I'm sorry this is probably going to be really fucking long and maybe a bit confusing.
This post involves swinging, there are lots of different dynamics to swinging relationships so however you think it should work is not always the case. Please don't come at me if you think it's seedy and gross, that's just your opinion and I've heard it all a million times before from people who have no real idea
I have been with my husband since I was 15, and I am now 30, so half my life! He is 2 years older so we're almost the same age. We've been married 6 years. Many years ago, we discussed/fantasised about having a threesome, we decided to try and make it happen so we joined a swingers website and never looked back. We have been swinging for 12 of our 15 years. It's more of a cuckold swinging relationship where I will have sex with other men and usually leave DH waiting for me at home. I usually go to swingers clubs or will occasionally arrange to meet men off the site (but ONLY if they have several verifications from other members so you know they're genuine). Obviously not during the pandemic though, but with just one exception which I'm about to talk about...
Back in 2019, I met a man from the site, we went to a hotel and the sex was incredible, it sounds so ridiculously cliché but it really was like the sex you read about in erotic novels, where you just get totally lost in each other and keep going for several hours. After that meet we kept in contact, briefly chatting every few months (stuff like "Hi, how are you? We should arrange another meet if you're keen?" Etc just really brief conversations of 2-3 messages. About 9-10 months after the first meet, we met up again and it was just as amazing as the first time. Again briefly chatted every so often after this meet. The 3rd time we met was just before the first lockdown, after this, we started chatting a bit more often and we tended to meet up in between lockdowns
(he was WFH and I'm a SAHM so not like we were constantly mingling with other people so the risk was as low as we could make it, although that does not excuse our recklessness and we've been extremely lucky not to end up ill).
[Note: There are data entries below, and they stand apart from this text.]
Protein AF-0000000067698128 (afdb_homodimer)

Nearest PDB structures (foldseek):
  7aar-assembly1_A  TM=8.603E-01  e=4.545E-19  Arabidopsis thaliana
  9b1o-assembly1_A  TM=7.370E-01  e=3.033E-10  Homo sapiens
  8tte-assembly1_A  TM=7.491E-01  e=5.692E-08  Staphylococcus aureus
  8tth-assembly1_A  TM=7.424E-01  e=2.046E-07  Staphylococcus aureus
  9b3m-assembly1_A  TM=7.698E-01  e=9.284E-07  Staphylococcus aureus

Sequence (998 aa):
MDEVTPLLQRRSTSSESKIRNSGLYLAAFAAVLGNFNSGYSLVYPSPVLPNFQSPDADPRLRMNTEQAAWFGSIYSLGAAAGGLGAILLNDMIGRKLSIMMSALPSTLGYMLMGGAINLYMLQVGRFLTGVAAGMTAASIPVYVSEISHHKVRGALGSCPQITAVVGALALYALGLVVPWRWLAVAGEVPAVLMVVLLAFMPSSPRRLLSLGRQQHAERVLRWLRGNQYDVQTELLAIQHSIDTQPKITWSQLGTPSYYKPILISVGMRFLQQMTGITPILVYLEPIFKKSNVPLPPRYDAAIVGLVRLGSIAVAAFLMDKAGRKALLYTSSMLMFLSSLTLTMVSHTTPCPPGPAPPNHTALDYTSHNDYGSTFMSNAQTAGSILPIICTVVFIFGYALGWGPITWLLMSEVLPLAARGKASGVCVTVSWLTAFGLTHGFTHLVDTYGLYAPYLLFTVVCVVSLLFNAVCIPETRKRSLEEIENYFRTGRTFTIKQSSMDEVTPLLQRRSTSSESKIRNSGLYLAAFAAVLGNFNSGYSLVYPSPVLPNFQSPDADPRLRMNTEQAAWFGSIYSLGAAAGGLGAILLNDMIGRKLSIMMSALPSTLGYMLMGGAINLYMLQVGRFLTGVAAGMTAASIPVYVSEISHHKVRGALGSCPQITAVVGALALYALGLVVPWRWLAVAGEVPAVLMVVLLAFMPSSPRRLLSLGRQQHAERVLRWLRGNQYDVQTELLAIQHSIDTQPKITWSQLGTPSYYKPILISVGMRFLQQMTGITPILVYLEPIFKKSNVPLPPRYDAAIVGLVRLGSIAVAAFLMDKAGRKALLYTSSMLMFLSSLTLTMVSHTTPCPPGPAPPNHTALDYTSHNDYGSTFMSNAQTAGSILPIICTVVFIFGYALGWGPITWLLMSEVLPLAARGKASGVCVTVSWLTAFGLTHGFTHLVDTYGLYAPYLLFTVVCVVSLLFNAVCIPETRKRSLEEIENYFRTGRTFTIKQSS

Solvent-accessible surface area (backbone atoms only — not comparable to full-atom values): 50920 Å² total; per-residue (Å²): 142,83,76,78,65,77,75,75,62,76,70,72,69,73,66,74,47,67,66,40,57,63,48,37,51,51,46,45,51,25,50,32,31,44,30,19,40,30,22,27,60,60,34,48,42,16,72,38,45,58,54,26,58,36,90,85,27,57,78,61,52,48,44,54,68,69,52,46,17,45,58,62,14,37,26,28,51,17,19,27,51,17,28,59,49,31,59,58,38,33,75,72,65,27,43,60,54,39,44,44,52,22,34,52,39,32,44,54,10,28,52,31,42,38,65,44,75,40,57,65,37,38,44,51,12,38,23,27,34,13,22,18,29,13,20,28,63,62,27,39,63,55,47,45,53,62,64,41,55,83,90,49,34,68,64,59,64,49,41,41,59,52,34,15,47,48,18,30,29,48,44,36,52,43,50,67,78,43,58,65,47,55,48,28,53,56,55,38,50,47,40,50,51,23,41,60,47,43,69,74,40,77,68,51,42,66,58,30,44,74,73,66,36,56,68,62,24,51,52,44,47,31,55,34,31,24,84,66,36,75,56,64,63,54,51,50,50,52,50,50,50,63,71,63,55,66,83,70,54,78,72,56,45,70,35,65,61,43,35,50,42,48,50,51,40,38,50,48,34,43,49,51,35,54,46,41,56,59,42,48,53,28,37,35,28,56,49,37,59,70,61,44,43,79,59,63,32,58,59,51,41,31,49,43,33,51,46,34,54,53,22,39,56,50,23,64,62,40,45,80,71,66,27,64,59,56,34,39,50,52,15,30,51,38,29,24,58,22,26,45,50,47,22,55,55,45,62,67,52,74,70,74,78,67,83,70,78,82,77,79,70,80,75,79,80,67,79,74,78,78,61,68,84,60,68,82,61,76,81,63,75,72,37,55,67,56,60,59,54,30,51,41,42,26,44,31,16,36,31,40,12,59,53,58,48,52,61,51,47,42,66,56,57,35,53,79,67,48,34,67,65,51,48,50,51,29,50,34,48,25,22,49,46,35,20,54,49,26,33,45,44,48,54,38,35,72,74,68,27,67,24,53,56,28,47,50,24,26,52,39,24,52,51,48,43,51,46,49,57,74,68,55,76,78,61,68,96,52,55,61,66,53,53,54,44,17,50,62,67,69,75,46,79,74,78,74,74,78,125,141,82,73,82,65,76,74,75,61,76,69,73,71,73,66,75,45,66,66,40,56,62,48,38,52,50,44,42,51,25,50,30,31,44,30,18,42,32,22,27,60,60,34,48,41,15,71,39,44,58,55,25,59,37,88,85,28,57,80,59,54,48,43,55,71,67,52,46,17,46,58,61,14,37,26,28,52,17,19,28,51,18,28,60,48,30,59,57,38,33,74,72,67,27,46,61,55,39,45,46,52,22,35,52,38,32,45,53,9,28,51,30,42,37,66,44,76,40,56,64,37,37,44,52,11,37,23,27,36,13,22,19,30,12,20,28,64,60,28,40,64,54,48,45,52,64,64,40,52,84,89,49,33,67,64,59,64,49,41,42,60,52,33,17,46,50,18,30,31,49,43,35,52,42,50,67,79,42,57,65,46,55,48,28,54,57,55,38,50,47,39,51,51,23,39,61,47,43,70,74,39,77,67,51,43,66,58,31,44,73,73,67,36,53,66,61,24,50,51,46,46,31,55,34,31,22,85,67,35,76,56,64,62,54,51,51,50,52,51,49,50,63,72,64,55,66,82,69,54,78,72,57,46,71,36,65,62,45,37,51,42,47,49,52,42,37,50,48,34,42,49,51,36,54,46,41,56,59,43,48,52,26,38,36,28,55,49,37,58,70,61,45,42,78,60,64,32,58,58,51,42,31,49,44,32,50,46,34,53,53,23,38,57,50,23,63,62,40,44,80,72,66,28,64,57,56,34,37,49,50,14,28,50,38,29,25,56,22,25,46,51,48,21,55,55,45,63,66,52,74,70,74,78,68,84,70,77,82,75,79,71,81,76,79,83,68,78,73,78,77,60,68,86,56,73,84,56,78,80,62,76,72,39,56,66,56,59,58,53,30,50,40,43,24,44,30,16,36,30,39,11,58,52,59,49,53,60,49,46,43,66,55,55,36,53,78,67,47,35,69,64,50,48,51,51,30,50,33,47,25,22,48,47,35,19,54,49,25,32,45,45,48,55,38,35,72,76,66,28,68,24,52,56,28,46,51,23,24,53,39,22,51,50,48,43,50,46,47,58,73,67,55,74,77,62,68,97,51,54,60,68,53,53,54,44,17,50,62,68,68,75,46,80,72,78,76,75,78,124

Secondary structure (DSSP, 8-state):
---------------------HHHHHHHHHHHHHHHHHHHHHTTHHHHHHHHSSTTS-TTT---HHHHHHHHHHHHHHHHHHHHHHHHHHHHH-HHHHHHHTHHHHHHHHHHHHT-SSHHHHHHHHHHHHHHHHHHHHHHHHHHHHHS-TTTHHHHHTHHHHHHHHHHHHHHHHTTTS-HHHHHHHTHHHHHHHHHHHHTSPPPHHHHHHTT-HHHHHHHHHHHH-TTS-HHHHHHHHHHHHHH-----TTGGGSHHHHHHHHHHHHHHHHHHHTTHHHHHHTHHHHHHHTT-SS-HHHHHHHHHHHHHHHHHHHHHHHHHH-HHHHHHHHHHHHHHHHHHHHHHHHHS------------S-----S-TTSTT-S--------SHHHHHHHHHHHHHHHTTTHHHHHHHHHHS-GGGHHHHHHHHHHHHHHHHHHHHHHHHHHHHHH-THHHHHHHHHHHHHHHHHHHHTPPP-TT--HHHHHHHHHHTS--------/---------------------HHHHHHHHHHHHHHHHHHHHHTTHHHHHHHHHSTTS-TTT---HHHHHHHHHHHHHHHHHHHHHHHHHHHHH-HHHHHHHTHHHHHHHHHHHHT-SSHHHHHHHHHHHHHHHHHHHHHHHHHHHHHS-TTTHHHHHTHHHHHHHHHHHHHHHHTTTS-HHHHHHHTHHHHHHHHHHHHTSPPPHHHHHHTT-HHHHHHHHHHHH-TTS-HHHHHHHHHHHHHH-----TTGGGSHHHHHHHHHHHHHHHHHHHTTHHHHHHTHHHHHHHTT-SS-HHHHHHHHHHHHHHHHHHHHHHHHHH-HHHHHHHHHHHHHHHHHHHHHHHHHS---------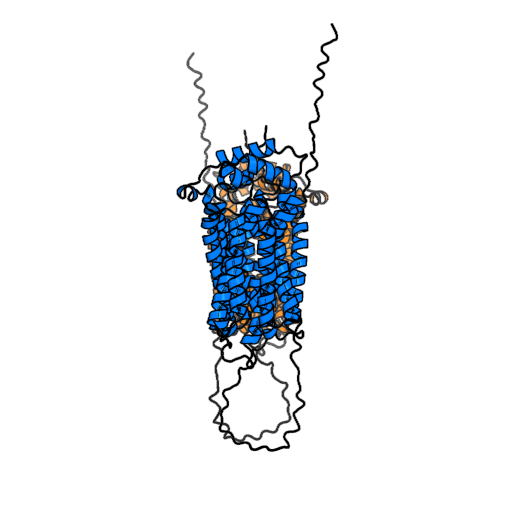---S-----S-TTGGG-S--------SHHHHHHHHHHHHHHHTTTHHHHHHHHHHS-GGGHHHHHHHHHHHHHHHHHHHHHHHHHHHHHH-THHHHHHHHHHHHHHHHHHHHTPPP-TT--HHHHHHHHHHTS--------

Structure (mmCIF, N/CA/C/O backbone):
data_AF-0000000067698128-model_v1
#
loop_
_entity.id
_entity.type
_entity.pdbx_description
1 polymer 'Solute carrier family 2, facilitated glucose transporter member 8'
#
loop_
_atom_site.group_PDB
_atom_site.id
_atom_site.type_symbol
_atom_site.label_atom_id
_atom_site.label_alt_id
_atom_site.label_comp_id
_atom_site.label_asym_id
_atom_site.label_entity_id
_atom_site.label_seq_id
_atom_site.pdbx_PDB_ins_code
_atom_site.Cartn_x
_atom_site.Cartn_y
_atom_site.Cartn_z
_atom_site.occupancy
_atom_site.B_iso_or_equiv
_atom_site.auth_seq_id
_atom_site.auth_comp_id
_atom_site.auth_asym_id
_atom_site.auth_atom_id
_atom_site.pdbx_PDB_model_num
ATOM 1 N N . MET A 1 1 ? 64.312 -9.578 -45.875 1 24.77 1 MET A N 1
ATOM 2 C CA . MET A 1 1 ? 63.75 -10.844 -45.375 1 24.77 1 MET A CA 1
ATOM 3 C C . MET A 1 1 ? 62.344 -10.641 -44.844 1 24.77 1 MET A C 1
ATOM 5 O O . MET A 1 1 ? 62.156 -10.195 -43.719 1 24.77 1 MET A O 1
ATOM 9 N N . ASP A 1 2 ? 61.281 -10.273 -45.625 1 28.89 2 ASP A N 1
ATOM 10 C CA . ASP A 1 2 ? 59.906 -9.773 -45.75 1 28.89 2 ASP A CA 1
ATOM 11 C C . ASP A 1 2 ? 58.906 -10.82 -45.281 1 28.89 2 ASP A C 1
ATOM 13 O O . ASP A 1 2 ? 57.688 -10.633 -45.438 1 28.89 2 ASP A O 1
ATOM 17 N N . GLU A 1 3 ? 59.25 -12.07 -45.062 1 24.58 3 GLU A N 1
ATOM 18 C CA . GLU A 1 3 ? 58.344 -13.195 -45.219 1 24.58 3 GLU A CA 1
ATOM 19 C C . GLU A 1 3 ? 57.375 -13.266 -44.031 1 24.58 3 GLU A C 1
ATOM 21 O O . GLU A 1 3 ? 56.594 -14.211 -43.906 1 24.58 3 GLU A O 1
ATOM 26 N N . VAL A 1 4 ? 57.688 -12.703 -42.812 1 31.02 4 VAL A N 1
ATOM 27 C CA . VAL A 1 4 ? 57.031 -13.273 -41.656 1 31.02 4 VAL A CA 1
ATOM 28 C C . VAL A 1 4 ? 55.562 -12.898 -41.625 1 31.02 4 VAL A C 1
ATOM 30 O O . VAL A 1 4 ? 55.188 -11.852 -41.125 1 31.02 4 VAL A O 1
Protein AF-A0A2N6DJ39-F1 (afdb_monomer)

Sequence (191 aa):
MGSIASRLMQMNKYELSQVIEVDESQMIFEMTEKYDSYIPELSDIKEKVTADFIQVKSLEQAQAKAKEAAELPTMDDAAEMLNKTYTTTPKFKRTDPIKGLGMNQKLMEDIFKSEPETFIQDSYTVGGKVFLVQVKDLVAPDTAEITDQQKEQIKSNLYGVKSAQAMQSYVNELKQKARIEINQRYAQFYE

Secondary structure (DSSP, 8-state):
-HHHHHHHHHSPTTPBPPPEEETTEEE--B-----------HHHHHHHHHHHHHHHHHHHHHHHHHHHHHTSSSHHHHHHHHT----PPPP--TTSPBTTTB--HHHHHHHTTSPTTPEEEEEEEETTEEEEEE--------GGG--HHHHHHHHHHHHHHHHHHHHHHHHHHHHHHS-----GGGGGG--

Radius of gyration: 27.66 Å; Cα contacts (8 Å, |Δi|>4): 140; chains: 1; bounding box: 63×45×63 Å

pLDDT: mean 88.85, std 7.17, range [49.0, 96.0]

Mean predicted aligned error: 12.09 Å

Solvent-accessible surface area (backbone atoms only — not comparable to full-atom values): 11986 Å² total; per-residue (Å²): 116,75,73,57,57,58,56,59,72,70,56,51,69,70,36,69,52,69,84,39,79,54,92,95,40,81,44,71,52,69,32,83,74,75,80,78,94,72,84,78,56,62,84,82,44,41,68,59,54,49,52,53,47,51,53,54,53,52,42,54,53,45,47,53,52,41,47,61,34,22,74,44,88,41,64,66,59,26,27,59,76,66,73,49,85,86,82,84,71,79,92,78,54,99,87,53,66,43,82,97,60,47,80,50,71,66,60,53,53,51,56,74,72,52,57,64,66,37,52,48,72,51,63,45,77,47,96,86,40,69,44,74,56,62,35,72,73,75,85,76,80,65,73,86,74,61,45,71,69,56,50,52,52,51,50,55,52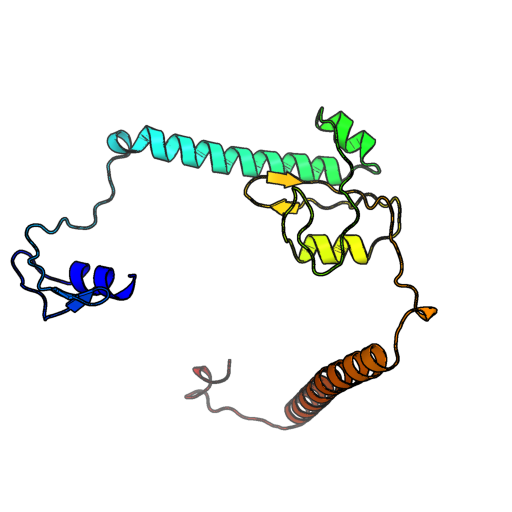,50,48,55,53,50,51,53,52,51,53,52,50,52,53,51,51,51,56,72,73,45,94,80,84,74,60,78,94,54,46,90,78,73,118

Nearest PDB structures (foldseek):
  6vj4-assembly1_A-2  TM=2.252E-01  e=3.692E+00  Bacillus anthracis

Foldseek 3Di:
DVVVVVQLLVDDAQDKDDFDDDPNDTDIDGRPDHDDDDDDDCVVCVVVVVVVVCLVVVLVVQQVLLLVLLPDQAPVSSCVSVVHDDDDWDDDDLPDQTVPQGDDNVVSVQLVVDDAQGFHSHWDDDPSHIDTDGHHDDDDDDPVPQDPVNVVVVVVVVVVVVVVVVVVVVVVVVVVPDPDDDDPVCVVVPD

Structure (mmCIF, N/CA/C/O backbone):
data_AF-A0A2N6DJ39-F1
#
_entry.id   AF-A0A2N6DJ39-F1
#
loop_
_atom_site.group_PDB
_atom_site.id
_atom_site.type_symbol
_atom_site.label_atom_id
_atom_site.label_alt_id
_atom_site.label_comp_id
_atom_site.label_asym_id
_atom_site.label_entity_id
_atom_site.label_seq_id
_atom_site.pdbx_PDB_ins_code
_atom_site.Cartn_x
_atom_site.Cartn_y
_atom_site.Cartn_z
_atom_site.occupancy
_atom_site.B_iso_or_equiv
_atom_site.auth_seq_id
_atom_site.auth_comp_id
_atom_site.auth_asym_id
_atom_site.auth_atom_id
_atom_site.pdbx_PDB_model_num
ATOM 1 N N . MET A 1 1 ? -23.691 -19.066 2.708 1.00 49.00 1 MET A N 1
ATOM 2 C CA . MET A 1 1 ? -24.151 -18.544 4.018 1.00 49.00 1 MET A CA 1
ATOM 3 C C . MET A 1 1 ? -24.788 -17.150 3.963 1.00 49.00 1 MET A C 1
ATOM 5 O O . MET A 1 1 ? -25.805 -16.971 4.619 1.00 49.00 1 MET A O 1
ATOM 9 N N . GLY A 1 2 ? -24.283 -16.178 3.185 1.00 60.94 2 GLY A N 1
ATOM 10 C CA . GLY A 1 2 ? -24.844 -14.809 3.171 1.00 60.94 2 GLY A CA 1
ATOM 11 C C . GLY A 1 2 ? -26.325 -14.680 2.761 1.00 60.94 2 GLY A C 1
ATOM 12 O O . GLY A 1 2 ? -27.027 -13.834 3.298 1.00 60.94 2 GLY A O 1
ATOM 13 N N . SER A 1 3 ? -26.835 -15.546 1.877 1.00 72.44 3 SER A N 1
ATOM 14 C CA . SER A 1 3 ? -28.225 -15.478 1.384 1.00 72.44 3 SER A CA 1
ATOM 15 C C . SER A 1 3 ? -29.286 -15.918 2.402 1.00 72.44 3 SER A C 1
ATOM 17 O O . SER A 1 3 ? -30.423 -15.453 2.338 1.00 72.44 3 SER A O 1
ATOM 19 N N . ILE A 1 4 ? -28.929 -16.801 3.338 1.00 82.19 4 ILE A N 1
ATOM 20 C CA . ILE A 1 4 ? -29.855 -17.340 4.345 1.00 82.19 4 ILE A CA 1
ATOM 21 C C . ILE A 1 4 ? -30.062 -16.310 5.456 1.00 82.19 4 ILE A C 1
ATOM 23 O O . ILE A 1 4 ? -31.199 -15.988 5.787 1.00 82.19 4 ILE A O 1
ATOM 27 N N . ALA A 1 5 ? -28.972 -15.724 5.965 1.00 82.88 5 ALA A N 1
ATOM 28 C CA . ALA A 1 5 ? -29.024 -14.713 7.020 1.00 82.88 5 ALA A CA 1
ATOM 29 C C . ALA A 1 5 ? -29.903 -13.512 6.633 1.00 82.88 5 ALA A C 1
ATOM 31 O O . ALA A 1 5 ? -30.742 -13.083 7.420 1.00 82.88 5 ALA A O 1
ATOM 32 N N . SER A 1 6 ? -29.778 -13.015 5.397 1.00 83.44 6 SER A N 1
ATOM 33 C CA . SER A 1 6 ? -30.602 -11.903 4.910 1.00 83.44 6 SER A CA 1
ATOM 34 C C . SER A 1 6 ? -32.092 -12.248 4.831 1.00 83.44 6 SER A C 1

I have met up with him 3 times this year and honestly, I really like him. I feel happy when I spend time with him. He's kind, courteous (he opens doors for me!), generous (sent me an enormous luxury hamper for my birthday!), he makes me laugh, he does incredible things to me in bed and he's just all around lovely. I often find my mind wandering, thinking about him. He has actually said he sometimes thinks of me too. DH knows about all the meets but he has no idea how I feel about him, I'm careful not to talk about him too excitedly or enthusiastically, I don't want to hurt DH by letting him know I like this guy more than he realises. He thinks I just really enjoy the sex. I haven't let on to anyone how I feel, well, apart from you reading this thread now.
Now, to DH. I love him, but I'm not sure if I'm IN love with him anymore. I'm feeling more and more unhappy. Over the last few years he's become increasingly grumpier, mostly with the children, he changes after they go to bed and he's all cheerful and lovey dovey with me. This carries on until the moment he gets out of bed the next day when he flips into bad mood mode again. I find that he brings the mood of us all right down almost every day. He's just so snappy and I don't know why. He can be laughing and cheery one moment, and snappy the next. I've tried bringing it up but he shuts it down and either denies that he's grumpy, or says he is tired. I don't believe his moods are anything to do with the swinging and how we do it, he loves it and wholeheartedly encourages me to have fun. And like I said, his mood disappears once the children have gone to bed.
At home I feel very under appreciated, like whatever I do will never be enough. He's always very quick to point out what housework jobs I haven't done. But if I spend all day cleaning and tidying, he won't say a word on how nice everything looks. I can't remember the last time he paid me a compliment other than 'sexy', I think the last time he called me beautiful was the night I gave birth to our son over 3 years ago. And I DO remember that because I recall being taken aback, thinking how out of the ordinary it was! I never get a general "You look nice today." type comment. Sex-wise, he is good with his mouth and hands but PIV lasts about 3 seconds and he's done, he feels bad about that but won't speak to anyone for help, we don't have PIV sex often because of this but we do other stuff.
I feel like I've painted him out to be this awful person, he's really not. He's always chipping in with doing housework (despite pointing out what I haven't done, he's always happy to run the hoover round, put a wash on, pick up the bathroom cleaner etc), he's generous with money, always buying us all treats like takeaways or going out for ice cream, days out (pre COVID) etc, when he's in a good mood he's so fun. He usually lets me have my own way on lots of things like choosing our kitchen cupboards, the house decor, getting a dog etc.
Those few short hours I spend with the other man, he pays me more lovely compliments than DH ever does. He calls me beautiful, he says he loves my pale white skin, he says he loves my curvy body and that he can't get enough of me. If I ask to meet up he won't hesitate to say yes because "I can never say no to you." I've spoken to two friends about him and they both say it sounds like he likes me, I haven't admitted to them that I like him too.
Now, here is where I'm confused. I love DH but I really like this guy. Am I just latching onto him and projecting my feelings because he's so lovely to me? I know DH loves me but I just feel so taken for granted, I'm nowhere near as happy as I used to be. To be completely honest even before I realised my feelings for this other guy, I was fantasising about how it would feel to leave DH and be single. I regret settling down so young, I wish I had done more, I wish I had lived as a woman on my own. Instead, I became a mum at 20 and have been a SAHM ever since, even if I did leave DH I've no idea how I would manage life without him. I've been trying to get a job to earn my own money, I don't have any personal savings at all, but because I've been a SAHM for so long and from such a young age I'm basically unemployable. Every job application I either don't hear back, get a no thanks because I don't have experience etc and on the rare occasion I do get an interview I don't get it because of a lack of experience/confidence/knowledge.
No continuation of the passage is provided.